= Beginning of Section =
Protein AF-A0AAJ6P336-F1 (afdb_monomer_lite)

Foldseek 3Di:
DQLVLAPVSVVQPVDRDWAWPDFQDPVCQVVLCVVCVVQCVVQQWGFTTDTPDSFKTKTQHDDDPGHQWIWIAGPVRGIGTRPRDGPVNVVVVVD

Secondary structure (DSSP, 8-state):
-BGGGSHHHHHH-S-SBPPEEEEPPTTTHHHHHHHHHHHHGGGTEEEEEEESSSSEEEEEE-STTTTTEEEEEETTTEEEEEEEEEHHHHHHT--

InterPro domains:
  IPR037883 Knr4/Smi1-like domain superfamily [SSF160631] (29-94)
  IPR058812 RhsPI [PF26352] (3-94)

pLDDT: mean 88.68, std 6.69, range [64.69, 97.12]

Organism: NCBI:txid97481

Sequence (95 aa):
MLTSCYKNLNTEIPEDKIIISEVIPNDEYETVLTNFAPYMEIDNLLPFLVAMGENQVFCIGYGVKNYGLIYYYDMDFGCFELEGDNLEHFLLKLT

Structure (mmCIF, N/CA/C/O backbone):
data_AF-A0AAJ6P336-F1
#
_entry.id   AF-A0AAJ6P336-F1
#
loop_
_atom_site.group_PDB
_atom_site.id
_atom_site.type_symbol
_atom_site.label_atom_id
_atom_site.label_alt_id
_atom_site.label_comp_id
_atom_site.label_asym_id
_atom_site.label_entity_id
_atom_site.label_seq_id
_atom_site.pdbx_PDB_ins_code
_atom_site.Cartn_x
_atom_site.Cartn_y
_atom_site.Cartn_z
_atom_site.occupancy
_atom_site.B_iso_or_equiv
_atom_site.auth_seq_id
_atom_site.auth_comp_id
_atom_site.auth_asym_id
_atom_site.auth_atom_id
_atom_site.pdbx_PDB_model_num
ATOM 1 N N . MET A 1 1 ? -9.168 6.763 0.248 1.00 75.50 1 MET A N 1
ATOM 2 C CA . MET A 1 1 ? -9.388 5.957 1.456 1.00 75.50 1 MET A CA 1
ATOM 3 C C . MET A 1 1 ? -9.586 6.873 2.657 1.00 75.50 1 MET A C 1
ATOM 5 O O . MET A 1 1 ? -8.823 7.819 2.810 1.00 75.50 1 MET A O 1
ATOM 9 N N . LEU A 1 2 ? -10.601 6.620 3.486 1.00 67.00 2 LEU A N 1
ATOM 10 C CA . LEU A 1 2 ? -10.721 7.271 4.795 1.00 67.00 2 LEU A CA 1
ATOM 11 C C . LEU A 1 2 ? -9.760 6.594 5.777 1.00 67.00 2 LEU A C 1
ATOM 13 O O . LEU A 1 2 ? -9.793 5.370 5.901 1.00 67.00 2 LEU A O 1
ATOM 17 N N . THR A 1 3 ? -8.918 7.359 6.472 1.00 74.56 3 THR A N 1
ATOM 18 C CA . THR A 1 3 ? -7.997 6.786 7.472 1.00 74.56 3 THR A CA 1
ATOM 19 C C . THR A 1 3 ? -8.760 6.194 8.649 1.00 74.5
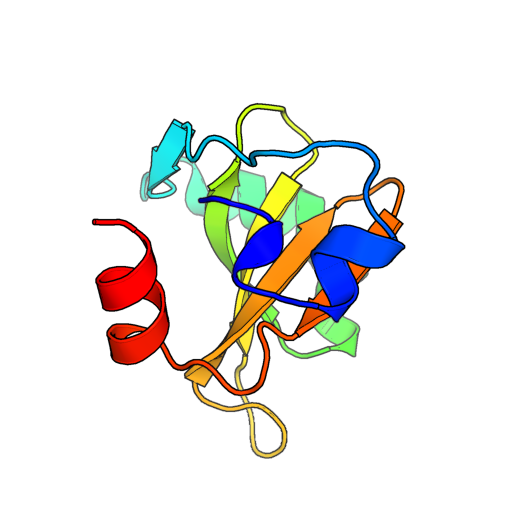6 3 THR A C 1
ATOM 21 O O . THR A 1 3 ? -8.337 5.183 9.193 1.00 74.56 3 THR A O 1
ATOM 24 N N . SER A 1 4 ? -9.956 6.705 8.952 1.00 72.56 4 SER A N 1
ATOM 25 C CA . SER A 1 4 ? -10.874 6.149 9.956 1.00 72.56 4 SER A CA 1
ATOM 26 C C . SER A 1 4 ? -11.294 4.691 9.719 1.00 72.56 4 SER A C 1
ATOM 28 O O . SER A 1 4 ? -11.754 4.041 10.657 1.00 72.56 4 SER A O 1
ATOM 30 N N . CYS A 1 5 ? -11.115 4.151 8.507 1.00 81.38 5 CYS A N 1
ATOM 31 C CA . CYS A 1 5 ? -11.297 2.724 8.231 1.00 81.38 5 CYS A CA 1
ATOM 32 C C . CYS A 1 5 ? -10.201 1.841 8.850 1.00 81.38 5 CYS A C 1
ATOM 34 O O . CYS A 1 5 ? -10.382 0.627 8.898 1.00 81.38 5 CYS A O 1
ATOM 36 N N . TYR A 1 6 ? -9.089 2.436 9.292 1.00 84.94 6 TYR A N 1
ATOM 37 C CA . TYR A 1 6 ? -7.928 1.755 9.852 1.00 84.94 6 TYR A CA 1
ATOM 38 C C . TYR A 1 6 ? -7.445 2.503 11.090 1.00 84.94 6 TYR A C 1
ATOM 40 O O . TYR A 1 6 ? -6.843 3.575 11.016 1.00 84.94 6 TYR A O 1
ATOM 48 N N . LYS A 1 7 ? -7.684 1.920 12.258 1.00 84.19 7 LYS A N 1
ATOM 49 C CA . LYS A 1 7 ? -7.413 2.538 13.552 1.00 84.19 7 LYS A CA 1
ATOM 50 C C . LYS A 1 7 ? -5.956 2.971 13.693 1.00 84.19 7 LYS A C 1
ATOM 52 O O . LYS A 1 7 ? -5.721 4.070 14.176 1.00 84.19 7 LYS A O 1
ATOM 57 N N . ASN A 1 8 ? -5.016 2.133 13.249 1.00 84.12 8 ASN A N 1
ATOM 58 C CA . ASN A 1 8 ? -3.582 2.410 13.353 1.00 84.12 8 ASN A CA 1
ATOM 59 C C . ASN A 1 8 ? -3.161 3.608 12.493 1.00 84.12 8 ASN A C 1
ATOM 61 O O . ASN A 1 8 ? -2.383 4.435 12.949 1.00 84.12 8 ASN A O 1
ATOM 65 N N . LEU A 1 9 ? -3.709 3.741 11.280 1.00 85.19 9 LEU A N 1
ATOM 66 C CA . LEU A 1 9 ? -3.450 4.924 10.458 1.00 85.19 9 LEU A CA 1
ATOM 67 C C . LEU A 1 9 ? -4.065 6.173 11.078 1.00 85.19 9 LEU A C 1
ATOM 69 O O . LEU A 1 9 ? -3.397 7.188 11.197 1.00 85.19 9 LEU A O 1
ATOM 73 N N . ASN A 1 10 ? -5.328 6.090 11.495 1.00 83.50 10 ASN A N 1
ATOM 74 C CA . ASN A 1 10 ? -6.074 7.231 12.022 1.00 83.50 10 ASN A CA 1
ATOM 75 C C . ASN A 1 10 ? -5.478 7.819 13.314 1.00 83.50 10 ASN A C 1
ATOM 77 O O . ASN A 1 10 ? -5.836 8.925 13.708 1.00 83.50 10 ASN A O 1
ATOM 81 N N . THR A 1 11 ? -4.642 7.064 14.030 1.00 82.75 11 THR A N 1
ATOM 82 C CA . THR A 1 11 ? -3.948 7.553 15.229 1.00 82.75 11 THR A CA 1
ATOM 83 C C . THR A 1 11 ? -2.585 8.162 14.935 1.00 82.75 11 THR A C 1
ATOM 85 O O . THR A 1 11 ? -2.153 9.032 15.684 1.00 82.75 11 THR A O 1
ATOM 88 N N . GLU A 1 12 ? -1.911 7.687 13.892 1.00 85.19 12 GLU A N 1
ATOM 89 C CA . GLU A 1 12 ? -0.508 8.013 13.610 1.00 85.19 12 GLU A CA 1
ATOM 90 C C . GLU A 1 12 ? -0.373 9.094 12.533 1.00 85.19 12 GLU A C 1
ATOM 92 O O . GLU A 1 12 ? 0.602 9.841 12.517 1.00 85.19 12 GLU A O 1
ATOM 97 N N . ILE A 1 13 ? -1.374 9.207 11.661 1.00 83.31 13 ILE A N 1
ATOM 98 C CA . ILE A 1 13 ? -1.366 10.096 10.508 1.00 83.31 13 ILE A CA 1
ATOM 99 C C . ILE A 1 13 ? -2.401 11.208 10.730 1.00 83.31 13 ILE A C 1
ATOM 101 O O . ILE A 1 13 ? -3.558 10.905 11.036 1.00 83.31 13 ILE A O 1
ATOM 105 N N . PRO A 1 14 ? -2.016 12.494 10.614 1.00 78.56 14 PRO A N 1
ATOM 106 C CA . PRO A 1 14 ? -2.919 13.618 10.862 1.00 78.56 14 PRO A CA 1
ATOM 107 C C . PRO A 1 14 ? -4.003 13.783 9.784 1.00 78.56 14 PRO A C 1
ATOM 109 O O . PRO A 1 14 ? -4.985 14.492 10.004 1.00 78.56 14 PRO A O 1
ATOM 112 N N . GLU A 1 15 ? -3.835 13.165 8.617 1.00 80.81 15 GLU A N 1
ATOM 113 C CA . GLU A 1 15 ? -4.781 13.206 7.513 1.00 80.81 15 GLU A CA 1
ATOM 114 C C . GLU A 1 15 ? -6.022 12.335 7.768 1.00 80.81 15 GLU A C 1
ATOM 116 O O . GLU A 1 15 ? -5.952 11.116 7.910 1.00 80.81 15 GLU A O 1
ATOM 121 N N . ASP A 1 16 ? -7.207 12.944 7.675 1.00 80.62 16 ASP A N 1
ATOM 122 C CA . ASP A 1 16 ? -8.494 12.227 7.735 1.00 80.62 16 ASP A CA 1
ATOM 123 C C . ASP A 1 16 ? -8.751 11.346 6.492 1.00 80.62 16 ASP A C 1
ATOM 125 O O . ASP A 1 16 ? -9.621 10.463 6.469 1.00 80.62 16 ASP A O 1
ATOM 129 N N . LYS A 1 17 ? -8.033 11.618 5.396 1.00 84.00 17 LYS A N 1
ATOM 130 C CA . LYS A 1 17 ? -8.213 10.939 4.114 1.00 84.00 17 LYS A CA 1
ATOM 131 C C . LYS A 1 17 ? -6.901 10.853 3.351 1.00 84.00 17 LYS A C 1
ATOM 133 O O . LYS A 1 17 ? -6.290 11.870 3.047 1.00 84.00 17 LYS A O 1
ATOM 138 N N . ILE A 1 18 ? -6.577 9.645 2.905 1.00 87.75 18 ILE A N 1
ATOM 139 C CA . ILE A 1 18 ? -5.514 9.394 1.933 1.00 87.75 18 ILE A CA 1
= End of Section =
= Beginning of Section =
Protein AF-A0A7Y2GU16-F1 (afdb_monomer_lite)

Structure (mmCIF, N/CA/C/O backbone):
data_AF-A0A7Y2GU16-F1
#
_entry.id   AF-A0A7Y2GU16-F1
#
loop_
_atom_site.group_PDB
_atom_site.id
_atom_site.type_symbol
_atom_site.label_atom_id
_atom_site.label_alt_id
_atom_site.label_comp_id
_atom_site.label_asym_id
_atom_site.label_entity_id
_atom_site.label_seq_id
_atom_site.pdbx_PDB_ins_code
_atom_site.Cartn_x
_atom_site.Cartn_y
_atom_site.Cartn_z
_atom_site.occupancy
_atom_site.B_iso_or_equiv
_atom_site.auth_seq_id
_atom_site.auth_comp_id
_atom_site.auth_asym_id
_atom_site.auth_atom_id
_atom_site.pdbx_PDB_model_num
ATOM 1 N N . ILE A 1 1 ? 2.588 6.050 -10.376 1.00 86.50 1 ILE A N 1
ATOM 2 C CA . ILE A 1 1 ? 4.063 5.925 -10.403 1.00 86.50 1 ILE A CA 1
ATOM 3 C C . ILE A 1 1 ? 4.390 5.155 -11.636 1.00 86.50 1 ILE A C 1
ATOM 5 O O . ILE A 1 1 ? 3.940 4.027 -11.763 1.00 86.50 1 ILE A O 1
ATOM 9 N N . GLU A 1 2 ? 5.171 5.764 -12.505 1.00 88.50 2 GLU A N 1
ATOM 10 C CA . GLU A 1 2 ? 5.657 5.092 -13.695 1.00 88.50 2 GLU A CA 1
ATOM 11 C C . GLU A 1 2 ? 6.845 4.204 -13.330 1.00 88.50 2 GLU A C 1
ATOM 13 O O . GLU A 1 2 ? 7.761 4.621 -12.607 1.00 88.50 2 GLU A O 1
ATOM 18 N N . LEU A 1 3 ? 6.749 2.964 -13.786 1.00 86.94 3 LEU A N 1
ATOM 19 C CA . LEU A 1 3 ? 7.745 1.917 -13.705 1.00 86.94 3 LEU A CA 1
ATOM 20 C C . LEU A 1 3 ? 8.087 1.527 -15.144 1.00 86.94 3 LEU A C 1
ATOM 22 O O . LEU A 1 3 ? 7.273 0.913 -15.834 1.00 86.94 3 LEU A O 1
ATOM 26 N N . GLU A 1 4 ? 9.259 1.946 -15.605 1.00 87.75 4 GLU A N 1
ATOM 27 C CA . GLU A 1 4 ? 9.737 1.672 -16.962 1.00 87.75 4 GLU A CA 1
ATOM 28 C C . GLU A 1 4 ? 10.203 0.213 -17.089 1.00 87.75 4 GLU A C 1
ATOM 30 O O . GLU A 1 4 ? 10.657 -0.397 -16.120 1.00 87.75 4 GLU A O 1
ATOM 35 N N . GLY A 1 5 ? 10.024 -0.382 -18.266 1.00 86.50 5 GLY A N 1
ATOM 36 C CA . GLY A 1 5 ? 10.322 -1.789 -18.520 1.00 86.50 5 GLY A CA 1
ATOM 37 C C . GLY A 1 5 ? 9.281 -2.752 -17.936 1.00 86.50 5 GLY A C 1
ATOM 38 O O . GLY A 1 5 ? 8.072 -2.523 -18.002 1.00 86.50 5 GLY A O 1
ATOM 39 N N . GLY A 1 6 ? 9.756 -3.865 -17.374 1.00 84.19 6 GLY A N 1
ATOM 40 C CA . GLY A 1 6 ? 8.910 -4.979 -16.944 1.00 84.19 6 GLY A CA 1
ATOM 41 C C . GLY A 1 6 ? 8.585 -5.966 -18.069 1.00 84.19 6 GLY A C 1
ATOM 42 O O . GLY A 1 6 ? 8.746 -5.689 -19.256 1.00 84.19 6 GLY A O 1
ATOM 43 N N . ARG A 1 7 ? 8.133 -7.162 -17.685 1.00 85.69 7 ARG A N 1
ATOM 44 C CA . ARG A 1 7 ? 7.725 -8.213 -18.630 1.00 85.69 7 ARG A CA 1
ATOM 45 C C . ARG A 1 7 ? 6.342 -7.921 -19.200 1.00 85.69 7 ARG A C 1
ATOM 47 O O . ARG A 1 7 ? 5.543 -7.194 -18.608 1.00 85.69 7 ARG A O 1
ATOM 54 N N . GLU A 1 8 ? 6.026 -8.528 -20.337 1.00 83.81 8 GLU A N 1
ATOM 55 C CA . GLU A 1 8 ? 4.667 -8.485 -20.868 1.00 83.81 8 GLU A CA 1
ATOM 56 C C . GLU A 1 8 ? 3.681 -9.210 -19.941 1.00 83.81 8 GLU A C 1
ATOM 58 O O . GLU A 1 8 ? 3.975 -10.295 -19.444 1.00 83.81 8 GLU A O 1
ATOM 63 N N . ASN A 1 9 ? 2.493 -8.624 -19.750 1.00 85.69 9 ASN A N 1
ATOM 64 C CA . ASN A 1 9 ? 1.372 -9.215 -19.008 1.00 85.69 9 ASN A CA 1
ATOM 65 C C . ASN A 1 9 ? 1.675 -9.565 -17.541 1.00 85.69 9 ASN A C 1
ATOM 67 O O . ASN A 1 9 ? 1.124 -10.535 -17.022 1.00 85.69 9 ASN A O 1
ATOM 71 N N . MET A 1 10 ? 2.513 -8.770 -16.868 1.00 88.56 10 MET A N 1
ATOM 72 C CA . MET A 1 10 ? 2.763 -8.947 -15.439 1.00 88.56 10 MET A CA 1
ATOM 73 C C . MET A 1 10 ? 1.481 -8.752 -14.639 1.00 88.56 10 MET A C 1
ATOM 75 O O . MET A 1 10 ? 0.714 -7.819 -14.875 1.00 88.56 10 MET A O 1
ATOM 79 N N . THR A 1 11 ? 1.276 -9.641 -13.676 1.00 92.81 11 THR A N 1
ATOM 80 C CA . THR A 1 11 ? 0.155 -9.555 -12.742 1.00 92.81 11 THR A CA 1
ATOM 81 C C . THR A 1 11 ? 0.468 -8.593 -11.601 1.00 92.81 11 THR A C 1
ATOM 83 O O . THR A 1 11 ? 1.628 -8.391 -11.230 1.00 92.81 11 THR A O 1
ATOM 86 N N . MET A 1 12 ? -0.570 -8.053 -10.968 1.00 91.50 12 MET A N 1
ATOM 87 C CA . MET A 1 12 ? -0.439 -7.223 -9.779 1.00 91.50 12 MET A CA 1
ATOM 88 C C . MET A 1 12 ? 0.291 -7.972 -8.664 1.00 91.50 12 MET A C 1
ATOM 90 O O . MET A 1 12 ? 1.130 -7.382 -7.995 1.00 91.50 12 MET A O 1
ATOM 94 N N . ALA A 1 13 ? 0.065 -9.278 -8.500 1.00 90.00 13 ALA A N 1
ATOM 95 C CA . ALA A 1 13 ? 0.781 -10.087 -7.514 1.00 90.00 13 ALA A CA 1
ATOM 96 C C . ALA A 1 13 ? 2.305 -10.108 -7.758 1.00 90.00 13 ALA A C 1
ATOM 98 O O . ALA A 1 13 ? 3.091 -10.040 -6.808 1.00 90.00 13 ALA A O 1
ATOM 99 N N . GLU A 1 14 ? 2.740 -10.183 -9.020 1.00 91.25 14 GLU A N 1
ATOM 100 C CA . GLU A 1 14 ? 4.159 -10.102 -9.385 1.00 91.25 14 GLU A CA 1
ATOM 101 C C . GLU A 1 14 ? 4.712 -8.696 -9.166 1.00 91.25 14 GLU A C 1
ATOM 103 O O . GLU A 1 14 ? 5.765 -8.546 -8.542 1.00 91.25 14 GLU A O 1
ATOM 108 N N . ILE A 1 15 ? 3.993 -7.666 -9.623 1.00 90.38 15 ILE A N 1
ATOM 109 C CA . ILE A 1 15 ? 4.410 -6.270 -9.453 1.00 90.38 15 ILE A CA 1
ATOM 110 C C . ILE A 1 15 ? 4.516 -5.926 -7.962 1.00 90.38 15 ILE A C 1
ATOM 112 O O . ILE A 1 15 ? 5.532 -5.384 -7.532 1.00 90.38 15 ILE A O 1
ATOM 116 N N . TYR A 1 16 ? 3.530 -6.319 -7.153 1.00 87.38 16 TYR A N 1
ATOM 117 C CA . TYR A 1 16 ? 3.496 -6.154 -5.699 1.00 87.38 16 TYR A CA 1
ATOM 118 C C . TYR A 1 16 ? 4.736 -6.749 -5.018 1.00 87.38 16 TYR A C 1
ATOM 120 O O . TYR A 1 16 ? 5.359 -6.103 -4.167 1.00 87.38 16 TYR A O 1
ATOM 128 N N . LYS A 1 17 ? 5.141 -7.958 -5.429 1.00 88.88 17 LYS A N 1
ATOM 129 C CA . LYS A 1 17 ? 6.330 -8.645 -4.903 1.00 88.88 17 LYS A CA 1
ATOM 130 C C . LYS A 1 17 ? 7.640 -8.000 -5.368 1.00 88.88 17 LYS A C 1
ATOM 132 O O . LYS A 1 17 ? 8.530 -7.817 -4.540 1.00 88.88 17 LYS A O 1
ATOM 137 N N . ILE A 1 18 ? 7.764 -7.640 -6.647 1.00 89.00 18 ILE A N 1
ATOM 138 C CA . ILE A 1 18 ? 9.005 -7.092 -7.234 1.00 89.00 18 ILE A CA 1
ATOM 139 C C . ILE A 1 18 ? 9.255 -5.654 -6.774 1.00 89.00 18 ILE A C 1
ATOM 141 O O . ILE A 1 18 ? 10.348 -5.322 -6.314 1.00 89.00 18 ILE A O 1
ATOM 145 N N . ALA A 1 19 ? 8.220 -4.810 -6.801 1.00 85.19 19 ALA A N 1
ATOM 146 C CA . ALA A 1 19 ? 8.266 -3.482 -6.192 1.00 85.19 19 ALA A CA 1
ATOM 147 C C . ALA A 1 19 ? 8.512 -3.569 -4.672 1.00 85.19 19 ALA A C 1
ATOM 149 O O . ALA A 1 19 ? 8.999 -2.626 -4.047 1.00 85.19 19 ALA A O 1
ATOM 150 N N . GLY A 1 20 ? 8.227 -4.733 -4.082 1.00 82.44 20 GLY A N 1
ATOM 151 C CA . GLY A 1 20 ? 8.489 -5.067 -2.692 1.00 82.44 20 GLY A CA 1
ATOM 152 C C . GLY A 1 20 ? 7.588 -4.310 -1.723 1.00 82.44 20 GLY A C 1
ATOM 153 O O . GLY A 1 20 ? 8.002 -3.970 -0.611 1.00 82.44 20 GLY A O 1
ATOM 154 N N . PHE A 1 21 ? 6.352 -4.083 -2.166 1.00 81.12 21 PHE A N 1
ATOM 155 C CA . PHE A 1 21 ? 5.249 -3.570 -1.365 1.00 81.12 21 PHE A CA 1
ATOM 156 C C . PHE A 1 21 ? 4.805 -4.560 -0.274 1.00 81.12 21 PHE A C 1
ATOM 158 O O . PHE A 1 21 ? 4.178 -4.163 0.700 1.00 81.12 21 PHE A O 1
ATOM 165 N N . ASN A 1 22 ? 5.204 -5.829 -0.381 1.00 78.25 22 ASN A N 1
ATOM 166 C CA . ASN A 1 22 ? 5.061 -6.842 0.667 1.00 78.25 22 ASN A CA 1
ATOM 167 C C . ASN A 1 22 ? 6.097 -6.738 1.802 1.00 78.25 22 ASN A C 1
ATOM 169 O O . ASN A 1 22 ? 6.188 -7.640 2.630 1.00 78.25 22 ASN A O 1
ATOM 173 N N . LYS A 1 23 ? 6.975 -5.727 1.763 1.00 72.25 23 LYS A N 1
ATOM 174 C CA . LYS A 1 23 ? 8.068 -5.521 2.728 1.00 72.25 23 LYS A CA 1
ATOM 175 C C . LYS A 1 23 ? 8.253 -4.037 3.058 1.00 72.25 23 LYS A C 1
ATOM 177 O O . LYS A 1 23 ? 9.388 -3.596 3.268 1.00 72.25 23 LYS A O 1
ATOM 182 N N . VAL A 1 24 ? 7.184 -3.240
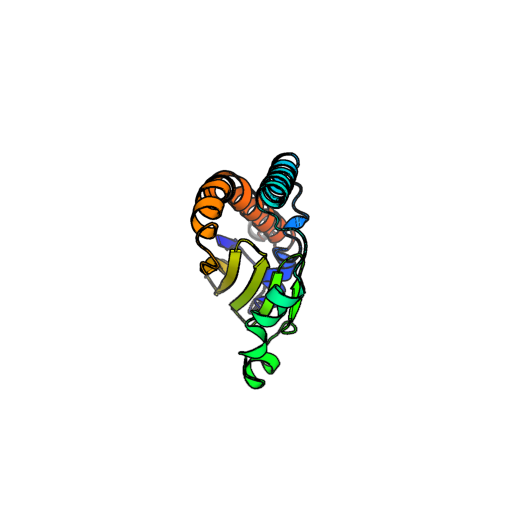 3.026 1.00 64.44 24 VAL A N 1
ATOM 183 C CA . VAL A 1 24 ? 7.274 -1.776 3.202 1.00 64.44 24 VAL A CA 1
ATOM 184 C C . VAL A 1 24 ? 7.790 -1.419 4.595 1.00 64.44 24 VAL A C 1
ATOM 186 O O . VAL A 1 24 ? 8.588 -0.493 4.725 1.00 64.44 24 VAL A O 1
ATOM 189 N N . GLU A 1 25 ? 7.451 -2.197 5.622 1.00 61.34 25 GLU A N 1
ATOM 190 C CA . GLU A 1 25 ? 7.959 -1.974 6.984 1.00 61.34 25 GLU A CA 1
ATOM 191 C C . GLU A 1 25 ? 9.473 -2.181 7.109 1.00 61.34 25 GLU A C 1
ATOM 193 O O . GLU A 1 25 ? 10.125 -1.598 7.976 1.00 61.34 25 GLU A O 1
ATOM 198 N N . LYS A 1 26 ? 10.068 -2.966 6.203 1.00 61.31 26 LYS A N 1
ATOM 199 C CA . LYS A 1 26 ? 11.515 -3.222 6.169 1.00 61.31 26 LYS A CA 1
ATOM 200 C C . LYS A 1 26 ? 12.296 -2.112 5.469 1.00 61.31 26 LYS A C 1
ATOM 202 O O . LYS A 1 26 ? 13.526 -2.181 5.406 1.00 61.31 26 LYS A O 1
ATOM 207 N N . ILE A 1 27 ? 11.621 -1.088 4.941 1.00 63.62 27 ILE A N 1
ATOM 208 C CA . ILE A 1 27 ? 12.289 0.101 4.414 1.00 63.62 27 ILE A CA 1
= End of Section =
§ Work request: Give back exactly the lines above that run from the one with "ATOM 156 C C" to the one with "ATOM 193 O O", including both, with the pictures left out.

§ Task output:
ATOM 156 C C . PHE A 1 21 ? 4.805 -4.560 -0.274 1.00 81.12 21 PHE A C 1
ATOM 158 O O . PHE A 1 21 ? 4.178 -4.163 0.700 1.00 81.12 21 PHE A O 1
ATOM 165 N N . ASN A 1 22 ? 5.204 -5.829 -0.381 1.00 78.25 22 ASN A N 1
ATOM 166 C CA . ASN A 1 22 ? 5.061 -6.842 0.667 1.00 78.25 22 ASN A CA 1
ATOM 167 C C . ASN A 1 22 ? 6.097 -6.738 1.802 1.00 78.25 22 ASN A C 1
ATOM 169 O O . ASN A 1 22 ? 6.188 -7.640 2.630 1.00 78.25 22 ASN A O 1
ATOM 173 N N . LYS A 1 23 ? 6.975 -5.727 1.763 1.00 72.25 23 LYS A N 1
ATOM 174 C CA . LYS A 1 23 ? 8.068 -5.521 2.728 1.00 72.25 23 LYS A CA 1
ATOM 175 C C . LYS A 1 23 ? 8.253 -4.037 3.058 1.00 72.25 23 LYS A C 1
ATOM 177 O O . LYS A 1 23 ? 9.388 -3.596 3.268 1.00 72.25 23 LYS A O 1
ATOM 182 N N . VAL A 1 24 ? 7.184 -3.240
 3.026 1.00 64.44 24 VAL A N 1
ATOM 183 C CA . VAL A 1 24 ? 7.274 -1.776 3.202 1.00 64.44 24 VAL A CA 1
ATOM 184 C C . VAL A 1 24 ? 7.790 -1.419 4.595 1.00 64.44 24 VAL A C 1
ATOM 186 O O . VAL A 1 24 ? 8.588 -0.493 4.725 1.00 64.44 24 VAL A O 1
ATOM 189 N N . GLU A 1 25 ? 7.451 -2.197 5.622 1.00 61.34 25 GLU A N 1
ATOM 190 C CA . GLU A 1 25 ? 7.959 -1.974 6.984 1.00 61.34 25 GLU A CA 1
ATOM 191 C C . GLU A 1 25 ? 9.473 -2.181 7.109 1.00 61.34 25 GLU A C 1
ATOM 193 O O . GLU A 1 25 ? 10.125 -1.598 7.976 1.00 61.34 25 GLU A O 1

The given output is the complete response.